Extracted data entries
================
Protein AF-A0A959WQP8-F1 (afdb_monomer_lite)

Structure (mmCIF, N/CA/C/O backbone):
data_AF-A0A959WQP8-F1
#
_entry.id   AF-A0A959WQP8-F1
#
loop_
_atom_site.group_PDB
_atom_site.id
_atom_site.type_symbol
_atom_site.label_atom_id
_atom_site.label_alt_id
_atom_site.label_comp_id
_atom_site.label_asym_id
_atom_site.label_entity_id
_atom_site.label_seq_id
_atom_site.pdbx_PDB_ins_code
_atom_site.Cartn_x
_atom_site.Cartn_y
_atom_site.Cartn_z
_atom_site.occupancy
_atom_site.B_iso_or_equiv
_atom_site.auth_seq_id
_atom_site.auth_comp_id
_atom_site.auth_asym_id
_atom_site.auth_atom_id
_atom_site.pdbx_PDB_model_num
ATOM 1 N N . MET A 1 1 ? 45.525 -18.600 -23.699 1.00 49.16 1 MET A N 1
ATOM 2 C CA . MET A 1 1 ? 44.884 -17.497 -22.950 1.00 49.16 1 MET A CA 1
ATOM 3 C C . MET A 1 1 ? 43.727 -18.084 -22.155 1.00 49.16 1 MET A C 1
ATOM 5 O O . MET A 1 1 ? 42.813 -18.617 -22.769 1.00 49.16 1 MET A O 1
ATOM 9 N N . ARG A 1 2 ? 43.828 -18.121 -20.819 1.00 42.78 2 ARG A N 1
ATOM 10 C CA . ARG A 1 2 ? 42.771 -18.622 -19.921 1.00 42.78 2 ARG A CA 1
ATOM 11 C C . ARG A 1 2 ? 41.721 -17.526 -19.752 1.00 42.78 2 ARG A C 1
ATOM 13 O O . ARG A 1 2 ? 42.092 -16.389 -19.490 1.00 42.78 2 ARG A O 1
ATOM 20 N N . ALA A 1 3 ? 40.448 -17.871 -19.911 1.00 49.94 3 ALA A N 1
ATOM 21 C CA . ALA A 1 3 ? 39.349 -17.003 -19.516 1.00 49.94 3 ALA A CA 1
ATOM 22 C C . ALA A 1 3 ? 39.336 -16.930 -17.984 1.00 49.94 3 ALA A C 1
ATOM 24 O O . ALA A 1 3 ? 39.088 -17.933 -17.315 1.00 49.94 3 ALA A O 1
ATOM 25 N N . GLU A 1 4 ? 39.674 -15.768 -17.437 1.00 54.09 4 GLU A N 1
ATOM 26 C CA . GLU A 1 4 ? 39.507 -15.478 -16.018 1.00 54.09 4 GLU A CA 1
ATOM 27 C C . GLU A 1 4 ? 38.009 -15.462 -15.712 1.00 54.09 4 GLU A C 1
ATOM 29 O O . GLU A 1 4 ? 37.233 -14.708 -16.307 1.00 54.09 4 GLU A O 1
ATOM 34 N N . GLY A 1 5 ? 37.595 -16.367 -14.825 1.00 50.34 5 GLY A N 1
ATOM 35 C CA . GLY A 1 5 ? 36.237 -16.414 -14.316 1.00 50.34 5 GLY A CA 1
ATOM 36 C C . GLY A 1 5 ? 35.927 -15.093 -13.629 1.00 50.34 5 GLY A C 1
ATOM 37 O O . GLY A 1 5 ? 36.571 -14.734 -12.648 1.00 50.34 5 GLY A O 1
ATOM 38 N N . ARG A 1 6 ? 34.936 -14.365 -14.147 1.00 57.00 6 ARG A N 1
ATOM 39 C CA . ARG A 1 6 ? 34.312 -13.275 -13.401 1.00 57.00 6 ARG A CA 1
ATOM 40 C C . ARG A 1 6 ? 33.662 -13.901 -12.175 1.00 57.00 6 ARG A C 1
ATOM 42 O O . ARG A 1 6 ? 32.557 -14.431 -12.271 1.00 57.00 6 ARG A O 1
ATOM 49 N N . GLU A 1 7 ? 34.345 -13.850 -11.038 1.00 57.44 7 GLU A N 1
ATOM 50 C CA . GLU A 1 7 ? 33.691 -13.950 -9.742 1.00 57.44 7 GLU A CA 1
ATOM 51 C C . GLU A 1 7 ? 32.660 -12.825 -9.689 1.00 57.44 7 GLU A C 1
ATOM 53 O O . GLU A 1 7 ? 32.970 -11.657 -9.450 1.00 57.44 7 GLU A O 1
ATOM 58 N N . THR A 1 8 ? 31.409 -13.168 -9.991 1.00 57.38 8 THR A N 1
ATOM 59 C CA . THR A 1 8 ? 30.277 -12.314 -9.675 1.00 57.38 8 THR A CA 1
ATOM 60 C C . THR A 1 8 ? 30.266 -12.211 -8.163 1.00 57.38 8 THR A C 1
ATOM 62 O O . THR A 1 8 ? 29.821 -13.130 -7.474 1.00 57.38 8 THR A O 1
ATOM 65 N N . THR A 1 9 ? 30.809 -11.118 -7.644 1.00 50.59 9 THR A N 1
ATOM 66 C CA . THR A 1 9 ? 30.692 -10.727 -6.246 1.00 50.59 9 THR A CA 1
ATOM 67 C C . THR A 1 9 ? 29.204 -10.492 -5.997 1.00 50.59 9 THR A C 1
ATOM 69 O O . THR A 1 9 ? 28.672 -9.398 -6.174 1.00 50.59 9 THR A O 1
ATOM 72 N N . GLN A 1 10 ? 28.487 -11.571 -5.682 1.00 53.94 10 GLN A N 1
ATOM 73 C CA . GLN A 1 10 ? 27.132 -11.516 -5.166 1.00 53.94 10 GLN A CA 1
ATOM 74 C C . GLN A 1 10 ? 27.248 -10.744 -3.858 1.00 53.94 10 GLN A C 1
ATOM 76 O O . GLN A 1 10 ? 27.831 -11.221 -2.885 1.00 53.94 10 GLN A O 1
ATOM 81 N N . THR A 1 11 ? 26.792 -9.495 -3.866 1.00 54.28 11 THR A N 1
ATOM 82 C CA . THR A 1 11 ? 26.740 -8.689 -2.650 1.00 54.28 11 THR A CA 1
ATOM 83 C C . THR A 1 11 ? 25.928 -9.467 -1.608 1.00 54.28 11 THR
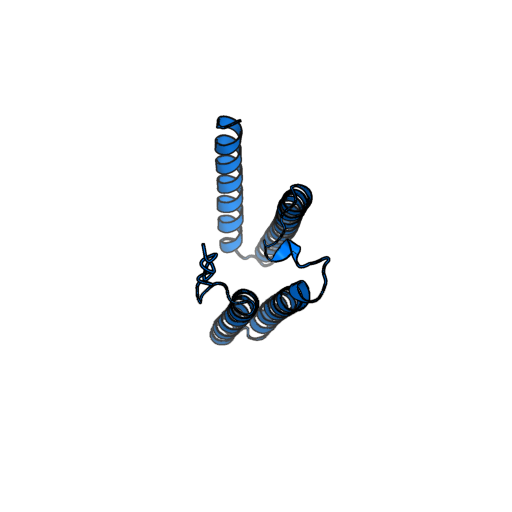 A C 1
ATOM 85 O O . THR A 1 11 ? 24.857 -9.975 -1.942 1.00 54.28 11 THR A O 1
ATOM 88 N N . PRO A 1 12 ? 26.398 -9.587 -0.352 1.00 52.84 12 PRO A N 1
ATOM 89 C CA . PRO A 1 12 ? 25.756 -10.444 0.655 1.00 52.84 12 PRO A CA 1
ATOM 90 C C . PRO A 1 12 ? 24.304 -10.029 0.955 1.00 52.84 12 PRO A C 1
ATOM 92 O O . PRO A 1 12 ? 23.504 -10.826 1.432 1.00 52.84 12 PRO A O 1
ATOM 95 N N . TRP A 1 13 ? 23.951 -8.792 0.603 1.00 54.31 13 TRP A N 1
ATOM 96 C CA . TRP A 1 13 ? 22.630 -8.181 0.740 1.00 54.31 13 TRP A CA 1
ATOM 97 C C . TRP A 1 13 ? 21.652 -8.519 -0.404 1.00 54.31 13 TRP A C 1
ATOM 99 O O . TRP A 1 13 ? 20.486 -8.154 -0.332 1.00 54.31 13 TRP A O 1
ATOM 109 N N . ARG A 1 14 ? 22.101 -9.191 -1.475 1.00 57.91 14 ARG A N 1
ATOM 110 C CA . ARG A 1 14 ? 21.279 -9.610 -2.632 1.00 57.91 14 ARG A CA 1
ATOM 111 C C . ARG A 1 14 ? 21.076 -11.129 -2.687 1.00 57.91 14 ARG A C 1
ATOM 113 O O . ARG A 1 14 ? 20.958 -11.713 -3.759 1.00 57.91 14 ARG A O 1
ATOM 120 N N . GLY A 1 15 ? 21.054 -11.789 -1.532 1.00 63.56 15 GLY A N 1
ATOM 121 C CA . GLY A 1 15 ? 20.698 -13.204 -1.461 1.00 63.56 15 GLY A CA 1
ATOM 122 C C . GLY A 1 15 ? 19.211 -13.424 -1.752 1.00 63.56 15 GLY A C 1
ATOM 123 O O . GLY A 1 15 ? 18.378 -12.618 -1.348 1.00 63.56 15 GLY A O 1
ATOM 124 N N . ARG A 1 16 ? 18.868 -14.562 -2.370 1.00 67.44 16 ARG A N 1
ATOM 125 C CA . ARG A 1 16 ? 17.485 -15.003 -2.677 1.00 67.44 16 ARG A CA 1
ATOM 126 C C . ARG A 1 16 ? 16.504 -14.904 -1.492 1.00 67.44 16 ARG A C 1
ATOM 128 O O . ARG A 1 16 ? 15.302 -14.751 -1.649 1.00 67.44 16 ARG A O 1
ATOM 135 N N . TRP A 1 17 ? 17.029 -15.001 -0.274 1.00 72.50 17 TRP A N 1
ATOM 136 C CA . TRP A 1 17 ? 16.241 -14.953 0.956 1.00 72.50 17 TRP A CA 1
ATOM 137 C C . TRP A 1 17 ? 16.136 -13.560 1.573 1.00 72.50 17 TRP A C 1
================
TASK TO COMPLETE:
Lines from the one containing "ATOM 97 C C" through the end of the entries above must be copied exactly; include both ends and no other lines.

ANSWER TO THIS EXERCISE:
ATOM 97 C C . TRP A 1 13 ? 21.652 -8.519 -0.404 1.00 54.31 13 TRP A C 1
ATOM 99 O O . TRP A 1 13 ? 20.486 -8.154 -0.332 1.00 54.31 13 TRP A O 1
ATOM 109 N N . ARG A 1 14 ? 22.101 -9.191 -1.475 1.00 57.91 14 ARG A N 1
ATOM 110 C CA . ARG A 1 14 ? 21.279 -9.610 -2.632 1.00 57.91 14 ARG A CA 1
ATOM 111 C C . ARG A 1 14 ? 21.076 -11.129 -2.687 1.00 57.91 14 ARG A C 1
ATOM 113 O O . ARG A 1 14 ? 20.958 -11.713 -3.759 1.00 57.91 14 ARG A O 1
ATOM 120 N N . GLY A 1 15 ? 21.054 -11.789 -1.532 1.00 63.56 15 GLY A N 1
ATOM 121 C CA . GLY A 1 15 ? 20.698 -13.204 -1.461 1.00 63.56 15 GLY A CA 1
ATOM 122 C C . GLY A 1 15 ? 19.211 -13.424 -1.752 1.00 63.56 15 GLY A C 1
ATOM 123 O O . GLY A 1 15 ? 18.378 -12.618 -1.348 1.00 63.56 15 GLY A O 1
ATOM 124 N N . ARG A 1 16 ? 18.868 -14.562 -2.370 1.00 67.44 16 ARG A N 1
ATOM 125 C CA . ARG A 1 16 ? 17.485 -15.003 -2.677 1.00 67.44 16 ARG A CA 1
ATOM 126 C C . ARG A 1 16 ? 16.504 -14.904 -1.492 1.00 67.44 16 ARG A C 1
ATOM 128 O O . ARG A 1 16 ? 15.302 -14.751 -1.649 1.00 67.44 16 ARG A O 1
ATOM 135 N N . TRP A 1 17 ? 17.029 -15.001 -0.274 1.00 72.50 17 TRP A N 1
ATOM 136 C CA . TRP A 1 17 ? 16.241 -14.953 0.956 1.00 72.50 17 TRP A CA 1
ATOM 137 C C . TRP A 1 17 ? 16.136 -13.560 1.573 1.00 72.50 17 TRP A C 1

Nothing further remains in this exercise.